In der Sprechstunde

»Was ist nur mit Ihnen geschehen?«, fragte der Arzt, indem er seine Brille zurechtrückte.
»Ich habe mich in einen Kürbis verwandelt«, sagte der Kürbis. 
»So so.«
»Ja. Mit mir verhält es sich so, dass ich es mit der Ungeduld überhaupt nicht mehr aushalten konnte, weshalb ich mich plötzlich eines Tages verwandelte.«
»Aha.«
»Das Leben als Kürbis ist aber keineswegs besser. Weil ich zuvor in der Liebe und im Leben stets zu schnell oder voreilig handelte und die Menschen sich bedrängt und auch überfordert fühlten, bin ich nun natürlicherweise bewegungslos, um Schaden von mir und anderen abzuwenden. Davon versprach ich mir eine lebenswerte Zukunft. Aber das trifft leider nicht zu.«
»Sicher nicht, Kürbis.«
»Ich bin also zu Ihnen gekommen, weil ich nun ratlos und verzweifelt bin.
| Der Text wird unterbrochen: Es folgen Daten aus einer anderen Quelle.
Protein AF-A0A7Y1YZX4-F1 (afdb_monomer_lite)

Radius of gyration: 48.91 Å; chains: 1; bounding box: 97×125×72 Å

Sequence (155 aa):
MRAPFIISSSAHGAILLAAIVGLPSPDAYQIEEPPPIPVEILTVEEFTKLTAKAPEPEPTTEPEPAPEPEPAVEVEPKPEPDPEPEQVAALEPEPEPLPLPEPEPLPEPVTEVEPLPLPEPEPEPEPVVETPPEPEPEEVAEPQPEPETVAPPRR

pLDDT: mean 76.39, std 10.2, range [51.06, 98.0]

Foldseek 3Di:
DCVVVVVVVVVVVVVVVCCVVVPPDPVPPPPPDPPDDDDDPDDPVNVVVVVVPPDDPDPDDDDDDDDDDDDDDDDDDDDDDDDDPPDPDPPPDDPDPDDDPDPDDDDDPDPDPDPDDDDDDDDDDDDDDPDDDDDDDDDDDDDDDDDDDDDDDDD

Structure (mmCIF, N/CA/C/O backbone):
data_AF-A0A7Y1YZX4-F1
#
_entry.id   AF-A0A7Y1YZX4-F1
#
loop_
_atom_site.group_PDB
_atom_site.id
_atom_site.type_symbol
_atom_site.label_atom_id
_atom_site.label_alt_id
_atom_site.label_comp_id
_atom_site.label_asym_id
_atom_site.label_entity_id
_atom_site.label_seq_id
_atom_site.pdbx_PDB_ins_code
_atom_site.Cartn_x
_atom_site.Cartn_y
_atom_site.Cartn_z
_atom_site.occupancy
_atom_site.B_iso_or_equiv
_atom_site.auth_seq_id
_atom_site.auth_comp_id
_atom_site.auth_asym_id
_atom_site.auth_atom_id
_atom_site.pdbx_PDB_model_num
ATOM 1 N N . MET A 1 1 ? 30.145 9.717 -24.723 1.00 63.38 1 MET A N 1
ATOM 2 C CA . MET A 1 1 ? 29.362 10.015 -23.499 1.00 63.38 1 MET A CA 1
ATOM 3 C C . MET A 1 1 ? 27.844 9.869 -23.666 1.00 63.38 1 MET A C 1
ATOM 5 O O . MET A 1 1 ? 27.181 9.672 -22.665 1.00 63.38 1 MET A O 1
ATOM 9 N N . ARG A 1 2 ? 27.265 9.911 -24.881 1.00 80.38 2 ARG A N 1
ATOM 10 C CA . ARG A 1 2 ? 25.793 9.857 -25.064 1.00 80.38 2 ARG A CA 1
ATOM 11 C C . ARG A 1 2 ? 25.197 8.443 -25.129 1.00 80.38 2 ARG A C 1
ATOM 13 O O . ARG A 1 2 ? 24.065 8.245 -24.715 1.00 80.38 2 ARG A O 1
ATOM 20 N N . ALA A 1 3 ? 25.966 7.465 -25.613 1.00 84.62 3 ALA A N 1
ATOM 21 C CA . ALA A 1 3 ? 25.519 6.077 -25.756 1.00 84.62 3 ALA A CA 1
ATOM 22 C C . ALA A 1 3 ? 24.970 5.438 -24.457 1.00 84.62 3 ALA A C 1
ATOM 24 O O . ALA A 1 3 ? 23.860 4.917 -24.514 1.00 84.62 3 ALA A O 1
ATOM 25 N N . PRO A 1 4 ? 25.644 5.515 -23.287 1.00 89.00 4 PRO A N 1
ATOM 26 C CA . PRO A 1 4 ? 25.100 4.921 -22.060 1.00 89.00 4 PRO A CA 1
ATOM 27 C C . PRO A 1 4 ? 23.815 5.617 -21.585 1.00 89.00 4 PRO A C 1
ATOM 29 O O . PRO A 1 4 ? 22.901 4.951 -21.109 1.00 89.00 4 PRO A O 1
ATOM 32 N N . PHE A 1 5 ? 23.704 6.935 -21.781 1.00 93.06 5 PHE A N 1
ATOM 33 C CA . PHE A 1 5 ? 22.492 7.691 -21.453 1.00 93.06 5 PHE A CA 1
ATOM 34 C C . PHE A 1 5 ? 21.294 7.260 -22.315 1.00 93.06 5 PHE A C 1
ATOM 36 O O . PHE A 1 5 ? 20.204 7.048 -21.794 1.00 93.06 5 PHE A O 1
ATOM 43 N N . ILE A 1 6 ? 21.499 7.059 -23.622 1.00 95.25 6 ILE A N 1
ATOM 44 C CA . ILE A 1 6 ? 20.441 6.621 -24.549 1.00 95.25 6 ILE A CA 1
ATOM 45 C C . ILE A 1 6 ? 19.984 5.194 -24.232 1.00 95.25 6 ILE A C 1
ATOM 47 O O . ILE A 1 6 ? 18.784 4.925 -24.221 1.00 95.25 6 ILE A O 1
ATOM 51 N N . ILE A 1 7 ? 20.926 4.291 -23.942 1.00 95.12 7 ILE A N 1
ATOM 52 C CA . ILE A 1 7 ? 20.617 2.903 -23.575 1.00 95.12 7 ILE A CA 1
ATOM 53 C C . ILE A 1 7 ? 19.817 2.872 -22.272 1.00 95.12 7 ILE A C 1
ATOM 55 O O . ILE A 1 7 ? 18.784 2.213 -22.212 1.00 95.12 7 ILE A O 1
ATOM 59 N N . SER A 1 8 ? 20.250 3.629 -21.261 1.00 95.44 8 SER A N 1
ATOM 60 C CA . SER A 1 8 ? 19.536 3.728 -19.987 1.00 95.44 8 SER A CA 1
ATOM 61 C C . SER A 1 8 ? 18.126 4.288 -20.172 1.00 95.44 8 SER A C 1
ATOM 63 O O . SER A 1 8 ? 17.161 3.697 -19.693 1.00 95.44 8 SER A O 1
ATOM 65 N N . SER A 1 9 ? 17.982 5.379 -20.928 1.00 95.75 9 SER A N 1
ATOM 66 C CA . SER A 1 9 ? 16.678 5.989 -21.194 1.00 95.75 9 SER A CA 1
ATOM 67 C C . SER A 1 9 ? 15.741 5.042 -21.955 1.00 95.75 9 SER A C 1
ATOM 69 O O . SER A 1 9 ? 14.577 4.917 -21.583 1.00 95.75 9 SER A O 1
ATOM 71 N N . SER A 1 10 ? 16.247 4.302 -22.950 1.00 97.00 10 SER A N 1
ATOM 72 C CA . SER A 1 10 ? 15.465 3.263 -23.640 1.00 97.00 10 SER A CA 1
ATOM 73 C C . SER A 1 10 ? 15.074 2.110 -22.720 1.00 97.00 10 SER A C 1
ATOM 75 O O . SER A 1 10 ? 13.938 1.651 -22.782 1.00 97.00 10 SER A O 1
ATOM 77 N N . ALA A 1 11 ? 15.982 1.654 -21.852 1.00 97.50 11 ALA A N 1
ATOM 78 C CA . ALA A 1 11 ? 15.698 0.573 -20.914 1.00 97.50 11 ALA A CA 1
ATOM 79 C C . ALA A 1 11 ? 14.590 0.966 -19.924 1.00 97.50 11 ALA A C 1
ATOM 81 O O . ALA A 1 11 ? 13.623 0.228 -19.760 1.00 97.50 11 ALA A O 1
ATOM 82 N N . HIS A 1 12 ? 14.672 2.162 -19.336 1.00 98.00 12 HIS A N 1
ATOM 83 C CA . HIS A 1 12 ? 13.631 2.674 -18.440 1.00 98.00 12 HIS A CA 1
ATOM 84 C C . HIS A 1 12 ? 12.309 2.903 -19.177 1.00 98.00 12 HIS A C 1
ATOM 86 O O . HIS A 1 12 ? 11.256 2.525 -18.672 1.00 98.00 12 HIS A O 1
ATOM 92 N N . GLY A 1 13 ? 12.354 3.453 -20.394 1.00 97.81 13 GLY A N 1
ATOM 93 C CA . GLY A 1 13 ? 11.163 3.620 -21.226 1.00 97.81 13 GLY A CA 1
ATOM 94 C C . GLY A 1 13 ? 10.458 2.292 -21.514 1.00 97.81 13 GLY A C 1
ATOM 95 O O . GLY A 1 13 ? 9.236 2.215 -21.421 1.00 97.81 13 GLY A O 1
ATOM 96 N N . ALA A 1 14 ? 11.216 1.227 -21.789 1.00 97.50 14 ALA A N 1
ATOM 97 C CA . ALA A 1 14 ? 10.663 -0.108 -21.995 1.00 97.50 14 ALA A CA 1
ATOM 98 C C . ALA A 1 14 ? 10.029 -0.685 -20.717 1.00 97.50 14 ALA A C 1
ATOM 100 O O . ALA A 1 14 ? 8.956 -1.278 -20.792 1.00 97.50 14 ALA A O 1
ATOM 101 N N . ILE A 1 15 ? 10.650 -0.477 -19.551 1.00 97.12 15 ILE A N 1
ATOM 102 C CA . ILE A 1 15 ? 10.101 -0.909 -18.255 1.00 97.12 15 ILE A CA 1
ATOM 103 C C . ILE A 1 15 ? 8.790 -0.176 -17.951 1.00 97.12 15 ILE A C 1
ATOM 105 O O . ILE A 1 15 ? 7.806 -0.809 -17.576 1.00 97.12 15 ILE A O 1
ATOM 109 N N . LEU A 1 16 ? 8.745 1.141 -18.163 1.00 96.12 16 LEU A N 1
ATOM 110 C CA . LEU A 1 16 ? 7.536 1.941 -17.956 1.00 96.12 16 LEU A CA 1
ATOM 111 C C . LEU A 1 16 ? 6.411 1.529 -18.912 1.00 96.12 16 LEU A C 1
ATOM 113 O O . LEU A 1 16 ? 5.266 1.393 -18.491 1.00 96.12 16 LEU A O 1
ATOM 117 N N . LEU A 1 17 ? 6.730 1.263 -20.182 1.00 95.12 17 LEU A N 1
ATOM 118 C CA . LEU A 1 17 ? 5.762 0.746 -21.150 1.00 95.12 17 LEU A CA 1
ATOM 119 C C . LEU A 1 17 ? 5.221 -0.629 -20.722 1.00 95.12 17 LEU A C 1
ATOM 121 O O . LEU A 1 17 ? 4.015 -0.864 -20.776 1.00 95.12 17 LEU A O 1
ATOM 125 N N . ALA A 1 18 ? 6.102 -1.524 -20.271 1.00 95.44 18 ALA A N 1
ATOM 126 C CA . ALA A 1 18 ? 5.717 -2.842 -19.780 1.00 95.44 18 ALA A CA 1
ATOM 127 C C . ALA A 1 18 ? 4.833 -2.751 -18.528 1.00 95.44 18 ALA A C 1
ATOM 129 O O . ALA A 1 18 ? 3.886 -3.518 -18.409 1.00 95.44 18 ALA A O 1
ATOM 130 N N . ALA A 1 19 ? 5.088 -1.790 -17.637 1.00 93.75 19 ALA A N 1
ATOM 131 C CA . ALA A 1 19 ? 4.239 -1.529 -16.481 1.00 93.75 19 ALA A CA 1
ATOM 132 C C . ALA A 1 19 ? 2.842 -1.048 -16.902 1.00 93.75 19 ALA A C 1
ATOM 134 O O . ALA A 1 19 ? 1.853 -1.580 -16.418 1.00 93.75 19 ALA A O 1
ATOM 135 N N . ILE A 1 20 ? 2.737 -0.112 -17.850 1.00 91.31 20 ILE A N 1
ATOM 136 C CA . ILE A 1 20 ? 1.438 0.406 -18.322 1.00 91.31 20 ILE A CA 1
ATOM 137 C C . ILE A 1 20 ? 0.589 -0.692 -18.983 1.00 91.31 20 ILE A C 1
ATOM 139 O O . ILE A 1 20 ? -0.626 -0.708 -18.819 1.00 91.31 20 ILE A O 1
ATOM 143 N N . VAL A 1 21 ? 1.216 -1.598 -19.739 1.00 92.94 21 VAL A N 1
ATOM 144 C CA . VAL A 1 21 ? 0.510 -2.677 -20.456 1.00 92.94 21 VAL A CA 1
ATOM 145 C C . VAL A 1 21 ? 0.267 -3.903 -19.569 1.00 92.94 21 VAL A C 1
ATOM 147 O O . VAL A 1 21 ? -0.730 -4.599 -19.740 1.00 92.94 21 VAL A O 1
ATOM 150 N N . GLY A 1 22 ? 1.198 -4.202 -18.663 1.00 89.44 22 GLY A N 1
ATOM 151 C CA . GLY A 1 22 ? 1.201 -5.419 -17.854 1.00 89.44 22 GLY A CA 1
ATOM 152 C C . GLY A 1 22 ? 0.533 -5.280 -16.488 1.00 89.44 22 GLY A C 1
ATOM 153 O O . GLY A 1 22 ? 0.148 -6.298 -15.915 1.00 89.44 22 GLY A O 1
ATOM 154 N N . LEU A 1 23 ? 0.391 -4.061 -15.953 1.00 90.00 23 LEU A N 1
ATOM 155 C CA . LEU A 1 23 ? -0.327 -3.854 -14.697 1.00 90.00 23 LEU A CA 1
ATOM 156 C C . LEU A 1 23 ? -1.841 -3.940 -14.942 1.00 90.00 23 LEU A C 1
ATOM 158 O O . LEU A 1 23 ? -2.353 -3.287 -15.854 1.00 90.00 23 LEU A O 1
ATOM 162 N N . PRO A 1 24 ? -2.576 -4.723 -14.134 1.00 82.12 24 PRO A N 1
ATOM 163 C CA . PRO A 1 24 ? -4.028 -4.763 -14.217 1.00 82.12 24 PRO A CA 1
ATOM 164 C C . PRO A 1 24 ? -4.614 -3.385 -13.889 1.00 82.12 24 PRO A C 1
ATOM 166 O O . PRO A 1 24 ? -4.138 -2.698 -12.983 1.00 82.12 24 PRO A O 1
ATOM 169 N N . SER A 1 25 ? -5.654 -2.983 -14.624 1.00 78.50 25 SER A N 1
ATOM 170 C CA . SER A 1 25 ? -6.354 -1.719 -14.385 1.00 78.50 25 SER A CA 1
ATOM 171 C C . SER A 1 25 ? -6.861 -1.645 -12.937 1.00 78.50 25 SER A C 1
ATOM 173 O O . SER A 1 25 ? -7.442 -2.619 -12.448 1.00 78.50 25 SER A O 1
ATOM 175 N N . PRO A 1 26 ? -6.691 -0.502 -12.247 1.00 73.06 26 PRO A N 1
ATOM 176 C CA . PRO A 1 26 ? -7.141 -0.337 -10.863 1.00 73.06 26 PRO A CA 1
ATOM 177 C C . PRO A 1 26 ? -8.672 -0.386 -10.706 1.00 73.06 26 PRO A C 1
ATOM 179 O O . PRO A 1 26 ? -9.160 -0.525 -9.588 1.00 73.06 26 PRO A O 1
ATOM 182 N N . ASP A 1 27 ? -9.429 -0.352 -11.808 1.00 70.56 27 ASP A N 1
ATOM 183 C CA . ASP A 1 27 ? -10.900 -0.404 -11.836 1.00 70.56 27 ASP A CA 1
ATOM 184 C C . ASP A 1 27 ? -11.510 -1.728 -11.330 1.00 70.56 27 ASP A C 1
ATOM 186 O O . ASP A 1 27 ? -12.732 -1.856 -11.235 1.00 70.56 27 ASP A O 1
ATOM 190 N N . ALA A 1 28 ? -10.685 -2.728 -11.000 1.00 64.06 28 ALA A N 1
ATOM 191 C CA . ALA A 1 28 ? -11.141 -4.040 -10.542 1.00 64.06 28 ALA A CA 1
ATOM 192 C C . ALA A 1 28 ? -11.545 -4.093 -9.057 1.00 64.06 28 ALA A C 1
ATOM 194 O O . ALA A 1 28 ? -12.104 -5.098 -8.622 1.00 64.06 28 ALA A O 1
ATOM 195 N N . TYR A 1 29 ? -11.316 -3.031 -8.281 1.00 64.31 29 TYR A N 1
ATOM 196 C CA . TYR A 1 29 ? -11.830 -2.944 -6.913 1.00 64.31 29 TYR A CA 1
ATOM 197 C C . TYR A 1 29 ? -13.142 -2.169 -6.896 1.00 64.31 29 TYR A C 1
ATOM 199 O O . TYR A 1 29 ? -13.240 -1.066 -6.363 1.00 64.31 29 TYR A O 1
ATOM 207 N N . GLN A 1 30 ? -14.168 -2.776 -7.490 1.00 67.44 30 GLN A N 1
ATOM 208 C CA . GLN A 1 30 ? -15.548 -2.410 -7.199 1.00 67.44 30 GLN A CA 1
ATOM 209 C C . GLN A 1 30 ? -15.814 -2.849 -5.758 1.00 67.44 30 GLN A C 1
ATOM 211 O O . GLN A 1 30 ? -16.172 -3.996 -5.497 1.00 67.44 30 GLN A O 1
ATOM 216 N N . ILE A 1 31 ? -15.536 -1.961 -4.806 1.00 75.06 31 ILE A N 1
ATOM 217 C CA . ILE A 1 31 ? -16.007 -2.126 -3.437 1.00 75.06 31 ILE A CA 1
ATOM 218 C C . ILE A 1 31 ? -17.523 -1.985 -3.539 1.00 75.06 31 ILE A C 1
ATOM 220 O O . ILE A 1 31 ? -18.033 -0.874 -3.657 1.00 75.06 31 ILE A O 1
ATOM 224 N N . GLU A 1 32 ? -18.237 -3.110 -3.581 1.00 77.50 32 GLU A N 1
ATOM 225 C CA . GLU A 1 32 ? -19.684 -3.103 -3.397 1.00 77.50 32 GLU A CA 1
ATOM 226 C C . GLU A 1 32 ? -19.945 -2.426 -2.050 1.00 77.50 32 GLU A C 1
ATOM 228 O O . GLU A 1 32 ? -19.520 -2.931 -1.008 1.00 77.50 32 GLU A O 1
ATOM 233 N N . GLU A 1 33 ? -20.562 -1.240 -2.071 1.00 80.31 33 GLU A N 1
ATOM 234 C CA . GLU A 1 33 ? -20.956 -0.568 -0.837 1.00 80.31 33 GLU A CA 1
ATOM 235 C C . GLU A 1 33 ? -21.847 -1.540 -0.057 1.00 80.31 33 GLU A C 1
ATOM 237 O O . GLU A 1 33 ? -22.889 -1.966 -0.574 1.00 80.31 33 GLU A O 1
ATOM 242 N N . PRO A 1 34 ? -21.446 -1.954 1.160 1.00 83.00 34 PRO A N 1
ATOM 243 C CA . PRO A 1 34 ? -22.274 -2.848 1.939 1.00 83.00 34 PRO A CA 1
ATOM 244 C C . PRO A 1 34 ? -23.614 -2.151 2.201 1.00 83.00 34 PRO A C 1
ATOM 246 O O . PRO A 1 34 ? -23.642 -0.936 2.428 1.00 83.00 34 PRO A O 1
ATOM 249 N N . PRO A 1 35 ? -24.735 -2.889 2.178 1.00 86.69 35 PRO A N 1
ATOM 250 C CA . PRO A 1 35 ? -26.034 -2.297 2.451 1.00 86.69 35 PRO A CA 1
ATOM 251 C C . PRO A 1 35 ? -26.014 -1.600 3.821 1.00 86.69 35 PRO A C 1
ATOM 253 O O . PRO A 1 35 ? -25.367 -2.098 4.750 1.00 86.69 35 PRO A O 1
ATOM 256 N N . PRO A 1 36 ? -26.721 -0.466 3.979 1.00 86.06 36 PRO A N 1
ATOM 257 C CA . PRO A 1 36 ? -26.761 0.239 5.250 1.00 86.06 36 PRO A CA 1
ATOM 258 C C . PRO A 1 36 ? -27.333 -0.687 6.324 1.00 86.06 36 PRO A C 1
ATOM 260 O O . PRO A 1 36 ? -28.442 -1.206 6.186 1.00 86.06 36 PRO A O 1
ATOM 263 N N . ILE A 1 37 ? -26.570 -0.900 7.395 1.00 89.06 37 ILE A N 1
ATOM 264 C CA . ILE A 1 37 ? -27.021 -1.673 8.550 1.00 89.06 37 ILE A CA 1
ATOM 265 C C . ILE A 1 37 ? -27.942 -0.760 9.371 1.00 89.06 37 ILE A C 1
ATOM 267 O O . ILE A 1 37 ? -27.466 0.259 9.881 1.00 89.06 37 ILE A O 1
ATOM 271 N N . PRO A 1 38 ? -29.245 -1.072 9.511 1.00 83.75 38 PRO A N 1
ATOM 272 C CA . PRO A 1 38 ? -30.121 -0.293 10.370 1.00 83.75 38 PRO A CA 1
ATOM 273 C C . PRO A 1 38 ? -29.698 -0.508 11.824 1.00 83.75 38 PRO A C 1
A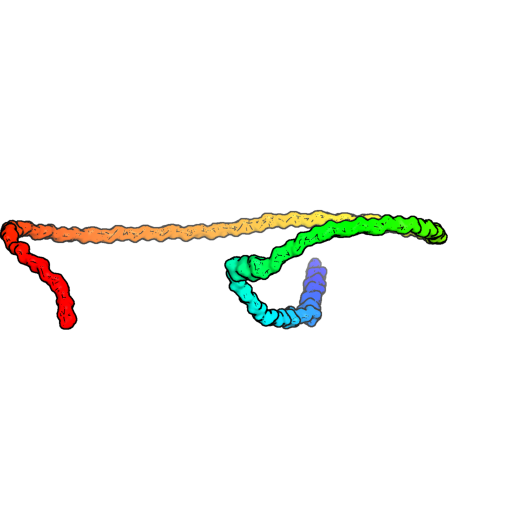TOM 275 O O . PRO A 1 38 ? -29.754 -1.622 12.341 1.00 83.75 38 PRO A O 1
ATOM 278 N N . VAL A 1 39 ? -29.254 0.562 12.477 1.00 87.88 39 VAL A N 1
ATOM 279 C CA . VAL A 1 39 ? -28.996 0.566 13.918 1.00 87.88 39 VAL A CA 1
ATOM 280 C C . VAL A 1 39 ? -30.193 1.182 14.629 1.00 87.88 39 VAL A C 1
ATOM 282 O O . VAL A 1 39 ? -30.601 2.306 14.336 1.00 87.88 39 VAL A O 1
ATOM 285 N N . GLU A 1 40 ? -30.778 0.435 15.559 1.00 84.62 40 GLU A N 1
ATOM 286 C CA . GLU A 1 40 ? -31.812 0.951 16.451 1.00 84.62 40 GLU A CA 1
ATOM 287 C C . GLU A 1 40 ? -31.126 1.687 17.602 1.00 84.62 40 GLU A C 1
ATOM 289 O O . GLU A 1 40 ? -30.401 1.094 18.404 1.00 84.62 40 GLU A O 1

An mein voriges Leben ist nicht zu denken, aber dieses hier entspricht gar nicht meinen Vorstellungen. Herr Doktor, warum muss ich stets in höchster Ungeduld und Entfernung zur Liebe leben?«
»Weil Glück und Unglück auch für Kürbisse unumstößlich bleiben«, antwortete der Arzt gereizt aber wohlwollend und ließ den Patienten aus dem Zimmer schaffen, während dessen Tränen den Teppichboden orange färbten.